David Calle: “Todos temos uma habilidade pessoal que nos diferencia”
- Setembro 17, 2019
Na entrevista anterior, David Calle falou-nos sobre a Unicoos como um projeto motivacional e de empreendedorismo. Nesta segunda parte, dá as suas chaves pessoais acerca da formação e trabalho no século XXI.
A formação deve ser personalizada e criativa
Como professor, insisto sempre com os meus alunos sobre o facto de que aquilo que nos dá valor a todos é aquilo que nos torna diferentes, e quanto mais diferentes formos, mais valor é gerado. A educação passa por aí. É preciso tentar, na medida do possível, dar a cada jovem aquilo que ele precisa, que nem sempre é a mesma coisa.

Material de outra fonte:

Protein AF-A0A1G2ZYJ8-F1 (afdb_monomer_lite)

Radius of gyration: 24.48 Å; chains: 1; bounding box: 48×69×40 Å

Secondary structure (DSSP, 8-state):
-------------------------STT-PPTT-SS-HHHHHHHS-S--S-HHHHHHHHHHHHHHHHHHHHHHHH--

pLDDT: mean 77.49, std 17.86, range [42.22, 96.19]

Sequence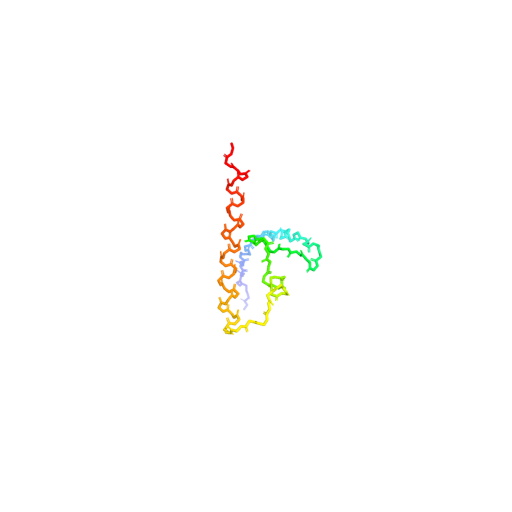 (77 aa):
SAGSATAASRPCGSGARPTHVMPTGGDSAVPPGACIPWQQKRQDLAAVHGDEVLIQEVWDGIDRLANAYIWQILLSF

Structure (mmCIF, N/CA/C/O backbone):
data_AF-A0A1G2ZYJ8-F1
#
_entry.id   AF-A0A1G2ZYJ8-F1
#
loop_
_atom_site.group_PDB
_atom_site.id
_atom_site.type_symbol
_atom_site.label_atom_id
_atom_site.label_alt_id
_atom_site.label_comp_id
_atom_site.label_asym_id
_atom_site.label_entity_id
_atom_site.label_seq_id
_atom_site.pdbx_PDB_ins_code
_atom_site.Cartn_x
_atom_site.Cartn_y
_atom_site.Cartn_z
_atom_site.occupancy
_atom_site.B_iso_or_equiv
_atom_site.auth_seq_id
_atom_site.auth_comp_id
_atom_site.auth_asym_id
_atom_site.auth_atom_id
_atom_site.pdbx_PDB_model_num
ATOM 1 N N . SER A 1 1 ? -39.017 -62.006 -10.761 1.00 42.22 1 SER A N 1
ATOM 2 C CA . SER A 1 1 ? -37.757 -62.486 -11.370 1.00 42.22 1 SER A CA 1
ATOM 3 C C . SER A 1 1 ? -37.329 -61.454 -12.406 1.00 42.22 1 SER A C 1
ATOM 5 O O . SER A 1 1 ? -37.931 -61.367 -13.458 1.00 42.22 1 SER A O 1
ATOM 7 N N . ALA A 1 2 ? -36.605 -60.419 -11.986 1.00 43.88 2 ALA A N 1
ATOM 8 C CA . ALA A 1 2 ? -35.139 -60.347 -11.970 1.00 43.88 2 ALA A CA 1
ATOM 9 C C . ALA A 1 2 ? -34.568 -59.977 -13.352 1.00 43.88 2 ALA A C 1
ATOM 11 O O . ALA A 1 2 ? -34.663 -60.767 -14.283 1.00 43.88 2 ALA A O 1
ATOM 12 N N . GLY A 1 3 ? -33.942 -58.794 -13.430 1.00 45.44 3 GLY A N 1
ATOM 13 C CA . GLY A 1 3 ? -32.961 -58.477 -14.470 1.00 45.44 3 GLY A CA 1
ATOM 14 C C . GLY A 1 3 ? -33.226 -57.244 -15.336 1.00 45.44 3 GLY A C 1
ATOM 15 O O . GLY A 1 3 ? -33.203 -57.374 -16.552 1.00 45.44 3 GLY A O 1
ATOM 16 N N . SER A 1 4 ? -33.399 -56.050 -14.757 1.00 49.16 4 SER A N 1
ATOM 17 C CA . SER A 1 4 ? -33.186 -54.802 -15.513 1.00 49.16 4 SER A CA 1
ATOM 18 C C . SER A 1 4 ? -31.813 -54.243 -15.159 1.00 49.16 4 SER A C 1
ATOM 20 O O . SER A 1 4 ? -31.593 -53.749 -14.055 1.00 49.16 4 SER A O 1
ATOM 22 N N . ALA A 1 5 ? -30.875 -54.401 -16.091 1.00 45.81 5 ALA A N 1
ATOM 23 C CA . ALA A 1 5 ? -29.504 -53.934 -15.989 1.00 45.81 5 ALA A CA 1
ATOM 24 C C . ALA A 1 5 ? -29.451 -52.401 -16.054 1.00 45.81 5 ALA A C 1
ATOM 26 O O . ALA A 1 5 ? -29.702 -51.794 -17.094 1.00 45.81 5 ALA A O 1
ATOM 27 N N . THR A 1 6 ? -29.097 -51.771 -14.937 1.00 48.50 6 THR A N 1
ATOM 28 C CA . THR A 1 6 ? -28.779 -50.344 -14.872 1.00 48.50 6 THR A CA 1
ATOM 29 C C . THR A 1 6 ? -27.377 -50.133 -15.444 1.00 48.50 6 THR A C 1
ATOM 31 O O . THR A 1 6 ? -26.377 -50.261 -14.739 1.00 48.50 6 THR A O 1
ATOM 34 N N . ALA A 1 7 ? -27.279 -49.826 -16.737 1.00 48.22 7 ALA A N 1
ATOM 35 C CA . ALA A 1 7 ? -26.048 -49.319 -17.336 1.00 48.22 7 ALA A CA 1
ATOM 36 C C . ALA A 1 7 ? -25.846 -47.860 -16.893 1.00 48.22 7 ALA A C 1
ATOM 38 O O . ALA A 1 7 ? -26.193 -46.915 -17.596 1.00 48.22 7 ALA A O 1
ATOM 39 N N . ALA A 1 8 ? -25.337 -47.676 -15.674 1.00 54.19 8 ALA A N 1
ATOM 40 C CA . ALA A 1 8 ? -24.877 -46.382 -15.198 1.00 54.19 8 ALA A CA 1
ATOM 41 C C . ALA A 1 8 ? -23.567 -46.039 -15.920 1.00 54.19 8 ALA A C 1
ATOM 43 O O . ALA A 1 8 ? -22.487 -46.491 -15.536 1.00 54.19 8 ALA A O 1
ATOM 44 N N . SER A 1 9 ? -23.671 -45.255 -16.989 1.00 56.62 9 SER A N 1
ATOM 45 C CA . SER A 1 9 ? -22.538 -44.607 -17.643 1.00 56.62 9 SER A CA 1
ATOM 46 C C . SER A 1 9 ? -21.843 -43.703 -16.624 1.00 56.62 9 SER A C 1
ATOM 48 O O . SER A 1 9 ? -22.292 -42.591 -16.360 1.00 56.62 9 SER A O 1
ATOM 50 N N . ARG A 1 10 ? -20.769 -44.191 -15.996 1.00 61.06 10 ARG A N 1
ATOM 51 C CA . ARG A 1 10 ? -19.885 -43.367 -15.164 1.00 61.06 10 ARG A CA 1
ATOM 52 C C . ARG A 1 10 ? -19.199 -42.369 -16.099 1.00 61.06 10 ARG A C 1
ATOM 54 O O . ARG A 1 10 ? -18.514 -42.826 -17.015 1.00 61.06 10 ARG A O 1
ATOM 61 N N . PRO A 1 11 ? -19.318 -41.045 -15.908 1.00 62.88 11 PRO A N 1
ATOM 62 C CA . PRO A 1 11 ? -18.387 -40.141 -16.554 1.00 62.88 11 PRO A CA 1
ATOM 63 C C . PRO A 1 11 ? -16.996 -40.478 -16.020 1.00 62.88 11 PRO A C 1
ATOM 65 O O . PRO A 1 11 ? -16.778 -40.508 -14.806 1.00 62.88 11 PRO A O 1
ATOM 68 N N . CYS A 1 12 ? -16.096 -40.814 -16.942 1.00 52.31 12 CYS A N 1
ATOM 69 C CA . CYS A 1 12 ? -14.680 -41.025 -16.689 1.00 52.31 12 CYS A CA 1
ATOM 70 C C . CYS A 1 12 ? -14.145 -39.949 -15.743 1.00 52.31 12 CYS A C 1
ATOM 72 O O . CYS A 1 12 ? -14.475 -38.772 -15.895 1.00 52.31 12 CYS A O 1
ATOM 74 N N . GLY A 1 13 ? -13.323 -40.372 -14.779 1.00 60.56 13 GLY A N 1
ATOM 75 C CA . GLY A 1 13 ? -12.638 -39.489 -13.845 1.00 60.56 13 GLY A CA 1
ATOM 76 C C . GLY A 1 13 ? -11.922 -38.373 -14.597 1.00 60.56 13 GLY A C 1
ATOM 77 O O . GLY A 1 13 ? -10.867 -38.586 -15.188 1.00 60.56 13 GLY A O 1
ATOM 78 N N . SER A 1 14 ? -12.536 -37.192 -14.596 1.00 60.59 14 SER A N 1
ATOM 79 C CA . SER A 1 14 ? -11.938 -35.972 -15.110 1.00 60.59 14 SER A CA 1
ATOM 80 C C . SER A 1 14 ? -10.829 -35.593 -14.146 1.00 60.59 14 SER A C 1
ATOM 82 O O . SER A 1 14 ? -11.089 -35.350 -12.967 1.00 60.59 14 SER A O 1
ATOM 84 N N . GLY A 1 15 ? -9.599 -35.631 -14.656 1.00 58.22 15 GLY A N 1
ATOM 85 C CA . GLY A 1 15 ? -8.363 -35.524 -13.901 1.00 58.22 15 GLY A CA 1
ATOM 86 C C . GLY A 1 15 ? -8.412 -34.448 -12.827 1.00 58.22 15 GLY A C 1
ATOM 87 O O . GLY A 1 15 ? -8.662 -33.275 -13.108 1.00 58.22 15 GLY A O 1
ATOM 88 N N . ALA A 1 16 ? -8.127 -34.861 -11.593 1.00 56.88 16 ALA A N 1
ATOM 89 C CA . ALA A 1 16 ? -7.683 -33.945 -10.566 1.00 56.88 16 ALA A CA 1
ATOM 90 C C . ALA A 1 16 ? -6.495 -33.177 -11.152 1.00 56.88 16 ALA A C 1
ATOM 92 O O . ALA A 1 16 ? -5.428 -33.746 -11.392 1.00 56.88 16 ALA A O 1
ATOM 93 N N . ARG A 1 17 ? -6.703 -31.891 -11.448 1.00 60.47 17 ARG A N 1
ATOM 94 C CA . ARG A 1 17 ? -5.600 -30.971 -11.702 1.00 60.47 17 ARG A CA 1
ATOM 95 C C . ARG A 1 17 ? -4.690 -31.132 -10.485 1.00 60.47 17 ARG A C 1
ATOM 97 O O . ARG A 1 17 ? -5.206 -30.964 -9.377 1.00 60.47 17 ARG A O 1
ATOM 104 N N . PRO A 1 18 ? -3.398 -31.477 -10.622 1.00 57.00 18 PRO A N 1
ATOM 105 C CA . PRO A 1 18 ? -2.510 -31.292 -9.499 1.00 57.00 18 PRO A CA 1
ATOM 106 C C . PRO A 1 18 ? -2.565 -29.792 -9.237 1.00 57.00 18 PRO A C 1
ATOM 108 O O . PRO A 1 18 ? -2.078 -28.985 -10.031 1.00 57.00 18 PRO A O 1
ATOM 111 N N . THR A 1 19 ? -3.272 -29.399 -8.181 1.00 60.59 19 THR A N 1
ATOM 112 C CA . THR A 1 19 ? -3.074 -28.100 -7.573 1.00 60.59 1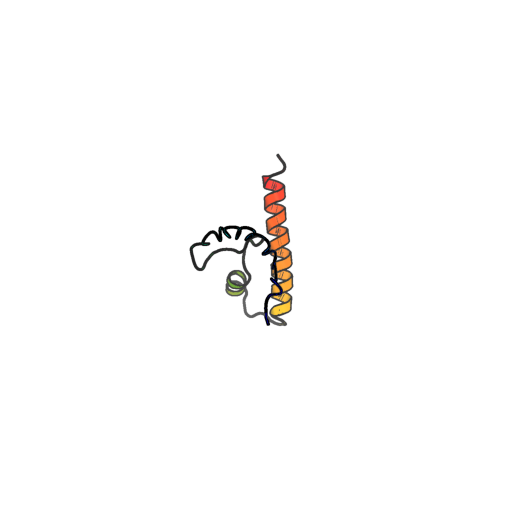9 THR A CA 1
ATOM 113 C C . THR A 1 19 ? -1.622 -28.141 -7.143 1.00 60.59 19 THR A C 1
ATOM 115 O O . THR A 1 19 ? -1.294 -28.656 -6.077 1.00 60.59 19 THR A O 1
ATOM 118 N N . HIS A 1 20 ? -0.733 -27.682 -8.020 1.00 64.88 20 HIS A N 1
ATOM 119 C CA . HIS A 1 20 ? 0.586 -27.241 -7.630 1.00 64.88 20 HIS A CA 1
ATOM 120 C C . HIS A 1 20 ? 0.343 -26.017 -6.745 1.00 64.88 20 HIS A C 1
ATOM 122 O O . HIS A 1 20 ? 0.418 -24.870 -7.181 1.00 64.88 20 HIS A O 1
ATOM 128 N N . VAL A 1 21 ? -0.077 -26.281 -5.507 1.00 62.97 21 VAL A N 1
ATOM 129 C CA . VAL A 1 21 ? 0.013 -25.331 -4.418 1.00 62.97 21 VAL A CA 1
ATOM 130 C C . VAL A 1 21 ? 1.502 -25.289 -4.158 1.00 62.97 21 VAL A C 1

Na minha academia, tento conhecê-los mais além das aulas, saber que problemas têm, o que se passa nas suas famílias, se foram abandonados pela namorada ou pelo namorado, se têm problemas em casa ou com os seus amigos. Isto porque todos acumulam muitos problemas e nunca se sabe a razão pela qual um aluno está mais ou menos motivado. Se conseguirmos conhecê-los e, sobretudo, se conseguirmos encontrar – o que não é fácil – a paixão ou a capacidade desse aluno, ou a sua habilidade especial, então será imparável. Esta é uma das maiores responsabilidades que têm os pais e os professores: encontrar a capacidade e a habilidade de cada um dos nossos alunos ou filhos. Se encontrarmos aquilo que os torna diferentes, ninguém os parará.

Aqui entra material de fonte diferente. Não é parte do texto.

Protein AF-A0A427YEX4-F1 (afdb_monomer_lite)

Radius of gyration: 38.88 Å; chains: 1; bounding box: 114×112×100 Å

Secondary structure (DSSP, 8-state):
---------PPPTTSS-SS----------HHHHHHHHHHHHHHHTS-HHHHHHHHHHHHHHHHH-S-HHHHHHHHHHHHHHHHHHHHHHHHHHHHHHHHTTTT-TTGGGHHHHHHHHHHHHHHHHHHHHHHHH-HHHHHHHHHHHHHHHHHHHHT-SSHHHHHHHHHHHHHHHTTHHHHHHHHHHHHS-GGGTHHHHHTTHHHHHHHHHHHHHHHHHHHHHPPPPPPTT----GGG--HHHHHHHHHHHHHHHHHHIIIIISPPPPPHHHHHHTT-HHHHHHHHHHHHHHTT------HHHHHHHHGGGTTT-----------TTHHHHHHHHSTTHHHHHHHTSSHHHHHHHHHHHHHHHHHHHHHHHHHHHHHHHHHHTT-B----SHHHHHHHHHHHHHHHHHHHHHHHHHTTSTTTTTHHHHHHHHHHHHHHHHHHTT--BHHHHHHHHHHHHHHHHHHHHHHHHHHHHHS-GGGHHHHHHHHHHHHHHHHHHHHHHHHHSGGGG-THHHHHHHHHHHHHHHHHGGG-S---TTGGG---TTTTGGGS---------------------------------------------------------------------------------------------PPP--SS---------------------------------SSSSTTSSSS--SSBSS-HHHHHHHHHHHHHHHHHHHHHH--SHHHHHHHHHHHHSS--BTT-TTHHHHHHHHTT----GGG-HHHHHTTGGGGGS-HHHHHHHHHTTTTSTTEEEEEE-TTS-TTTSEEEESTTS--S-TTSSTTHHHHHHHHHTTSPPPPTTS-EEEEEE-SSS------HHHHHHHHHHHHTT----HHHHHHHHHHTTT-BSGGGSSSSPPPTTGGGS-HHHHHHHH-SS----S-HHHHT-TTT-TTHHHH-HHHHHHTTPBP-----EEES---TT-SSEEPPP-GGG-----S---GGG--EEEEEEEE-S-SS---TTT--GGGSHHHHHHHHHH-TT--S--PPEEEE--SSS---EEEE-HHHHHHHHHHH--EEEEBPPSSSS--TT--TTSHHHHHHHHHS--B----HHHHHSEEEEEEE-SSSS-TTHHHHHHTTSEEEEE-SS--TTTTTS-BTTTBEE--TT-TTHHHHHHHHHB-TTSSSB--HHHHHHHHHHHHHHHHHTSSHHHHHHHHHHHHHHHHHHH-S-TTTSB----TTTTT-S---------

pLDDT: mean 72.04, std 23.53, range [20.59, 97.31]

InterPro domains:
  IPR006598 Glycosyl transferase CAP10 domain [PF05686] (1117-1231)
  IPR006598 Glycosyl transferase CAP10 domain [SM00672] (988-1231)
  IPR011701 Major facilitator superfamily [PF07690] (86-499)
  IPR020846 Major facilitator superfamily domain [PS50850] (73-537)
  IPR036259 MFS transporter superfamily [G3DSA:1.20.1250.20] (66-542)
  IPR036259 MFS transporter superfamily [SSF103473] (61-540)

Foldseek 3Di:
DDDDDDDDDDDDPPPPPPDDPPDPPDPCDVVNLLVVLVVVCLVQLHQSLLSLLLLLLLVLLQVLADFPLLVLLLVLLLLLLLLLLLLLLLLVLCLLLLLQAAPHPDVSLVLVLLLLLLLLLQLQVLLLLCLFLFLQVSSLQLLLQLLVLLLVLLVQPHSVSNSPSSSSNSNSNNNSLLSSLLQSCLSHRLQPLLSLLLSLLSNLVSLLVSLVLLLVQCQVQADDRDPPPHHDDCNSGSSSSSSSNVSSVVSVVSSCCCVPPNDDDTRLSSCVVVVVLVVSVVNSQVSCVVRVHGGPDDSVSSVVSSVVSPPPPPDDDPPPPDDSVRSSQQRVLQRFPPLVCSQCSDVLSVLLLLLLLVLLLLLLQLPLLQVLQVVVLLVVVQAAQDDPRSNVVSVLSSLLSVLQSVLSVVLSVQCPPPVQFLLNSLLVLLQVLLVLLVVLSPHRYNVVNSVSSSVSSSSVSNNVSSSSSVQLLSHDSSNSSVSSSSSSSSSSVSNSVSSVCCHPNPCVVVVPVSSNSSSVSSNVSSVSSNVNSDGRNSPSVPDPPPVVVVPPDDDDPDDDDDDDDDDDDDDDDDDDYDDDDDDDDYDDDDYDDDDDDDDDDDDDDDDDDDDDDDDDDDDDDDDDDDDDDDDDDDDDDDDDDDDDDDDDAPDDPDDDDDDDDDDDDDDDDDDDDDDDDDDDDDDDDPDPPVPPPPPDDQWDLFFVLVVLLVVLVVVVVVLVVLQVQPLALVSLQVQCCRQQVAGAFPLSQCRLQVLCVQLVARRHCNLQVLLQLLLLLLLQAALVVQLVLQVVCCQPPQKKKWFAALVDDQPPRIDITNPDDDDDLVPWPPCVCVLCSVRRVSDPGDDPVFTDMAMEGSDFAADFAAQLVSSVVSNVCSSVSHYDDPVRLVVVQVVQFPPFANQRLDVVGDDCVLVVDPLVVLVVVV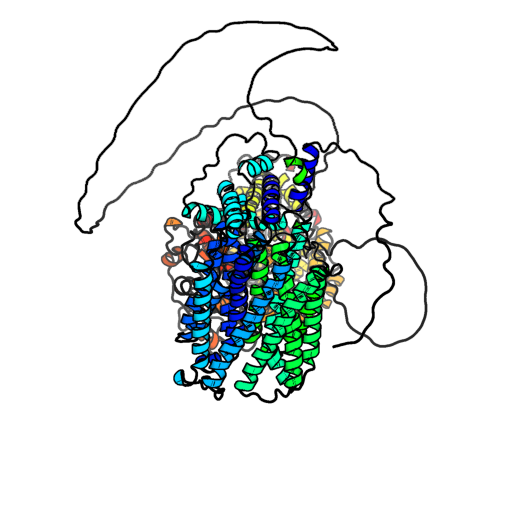LPDLDFCSDPLVLLDCVNRVNCCQQFQLNQVRRGPGHHDQGAYAYCWAFSSGSHRHAPIDDLLLDADPDEDALVQQDALEAEEEDELFRHQLFPPRTDSCSHLVNVVQLVVVPLVPPPQQWFAWAFLPDPGNSMIRGHGCVVLSVLCSVRHHPYAHADPPDPDDPPSCPPPHPSNVVSVVSGDHHYDDDPVRVLSYQHYEAEAGSAHDSHQLHVLLSLHAYEYEHSTDGSSSSVQRDSQQHDYAYSSRNCVRNVSCQAPPHSVPPGHHPVVSSSRNSVSNSVCSVNHVDSSNSSSSVSSSSLSVVCSNDNPNVVRGDDDDPVSVPPSDPDDDDPDD

Organism: NCBI:txid1890683

Structure (mmCIF, N/CA/C/O backbone):
data_AF-A0A427YEX4-F1
#
_entry.id   AF-A0A427YEX4-F1
#
loop_
_atom_site.group_PDB
_atom_site.id
_atom_site.type_symbol
_atom_site.label_atom_id
_atom_site.label_alt_id
_atom_site.label_comp_id
_atom_site.label_asym_id
_atom_site.label_entity_id
_atom_site.label_seq_id
_atom_site.pdbx_PDB_ins_code
_atom_site.Cartn_x
_atom_site.Cartn_y
_atom_site.Cartn_z
_atom_site.occupancy
_atom_site.B_iso_or_equiv
_atom_site.auth_seq_id
_atom_site.auth_comp_id
_atom_site.auth_asym_id
_atom_site.auth_atom_id
_atom_site.pdbx_PDB_model_num
ATOM 1 N N . MET A 1 1 ? -39.530 3.597 -39.779 1.00 27.36 1 MET A N 1
ATOM 2 C CA . MET A 1 1 ? -40.872 3.668 -40.403 1.00 27.36 1 MET A CA 1
ATOM 3 C C . MET A 1 1 ? -41.605 2.357 -40.149 1.00 27.36 1 MET A C 1
ATOM 5 O O . MET A 1 1 ? -40.983 1.325 -40.311 1.00 27.36 1 MET A O 1
ATOM 9 N N . SER A 1 2 ? -42.884 2.445 -39.764 1.00 23.69 2 SER A N 1
ATOM 10 C CA . SER A 1 2 ? -43.976 1.454 -39.892 1.00 23.69 2 SER A CA 1
ATOM 11 C C . SER A 1 2 ? -43.716 -0.063 -39.752 1.00 23.69 2 SER A C 1
ATOM 13 O O . SER A 1 2 ? -43.274 -0.700 -40.703 1.00 23.69 2 SER A O 1
ATOM 15 N N . ALA A 1 3 ? -44.161 -0.634 -38.622 1.00 22.86 3 ALA A N 1
ATOM 16 C CA . ALA A 1 3 ? -45.097 -1.778 -38.529 1.00 22.86 3 ALA A CA 1
ATOM 17 C C . ALA A 1 3 ? -45.401 -2.032 -37.025 1.00 22.86 3 ALA A C 1
ATOM 19 O O . ALA A 1 3 ? -44.540 -2.518 -36.305 1.00 22.86 3 ALA A O 1
ATOM 20 N N . LEU A 1 4 ? -46.457 -1.452 -36.438 1.00 27.17 4 LEU A N 1
ATOM 21 C CA . LEU A 1 4 ? -47.869 -1.902 -36.427 1.00 27.17 4 LEU A CA 1
ATOM 22 C C . LEU A 1 4 ? -48.200 -2.924 -35.313 1.00 27.17 4 LEU A C 1
ATOM 24 O O . LEU A 1 4 ? -47.990 -4.114 -35.506 1.00 27.17 4 LEU A O 1
ATOM 28 N N . ALA A 1 5 ? -48.807 -2.462 -34.206 1.00 23.58 5 ALA A N 1
ATOM 29 C CA . ALA A 1 5 ? -50.208 -2.769 -33.833 1.00 23.58 5 ALA A CA 1
ATOM 30 C C . ALA A 1 5 ? -50.536 -2.440 -32.351 1.00 23.58 5 ALA A C 1
ATOM 32 O O . ALA A 1 5 ? -49.899 -2.924 -31.424 1.00 23.58 5 ALA A O 1
ATOM 33 N N . HIS A 1 6 ? -51.605 -1.669 -32.151 1.00 24.27 6 HIS A N 1
ATOM 34 C CA . HIS A 1 6 ? -52.371 -1.459 -30.907 1.00 24.27 6 HIS A CA 1
ATOM 35 C C . HIS A 1 6 ? -53.848 -1.805 -31.236 1.00 24.27 6 HIS A C 1
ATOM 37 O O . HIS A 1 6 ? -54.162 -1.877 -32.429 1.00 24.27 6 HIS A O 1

Projetos como a Unicoos contribuem para isso. Os seus vídeos ajudam a que o professor se livre de explicar sempre as mesmas coisas, a ganhar tempo para poder ser mais criativo com os seus alunos e tratar de insistir noutras. Por exemplo, trabalhar em equipa com eles e conhecê-los um pouco melhor. Se os virmos a relacionar-se entre eles, além de adquirirem habilidades sociais importantíssimas, também poderemos conhecê-los melhor e saber como cada um deles é.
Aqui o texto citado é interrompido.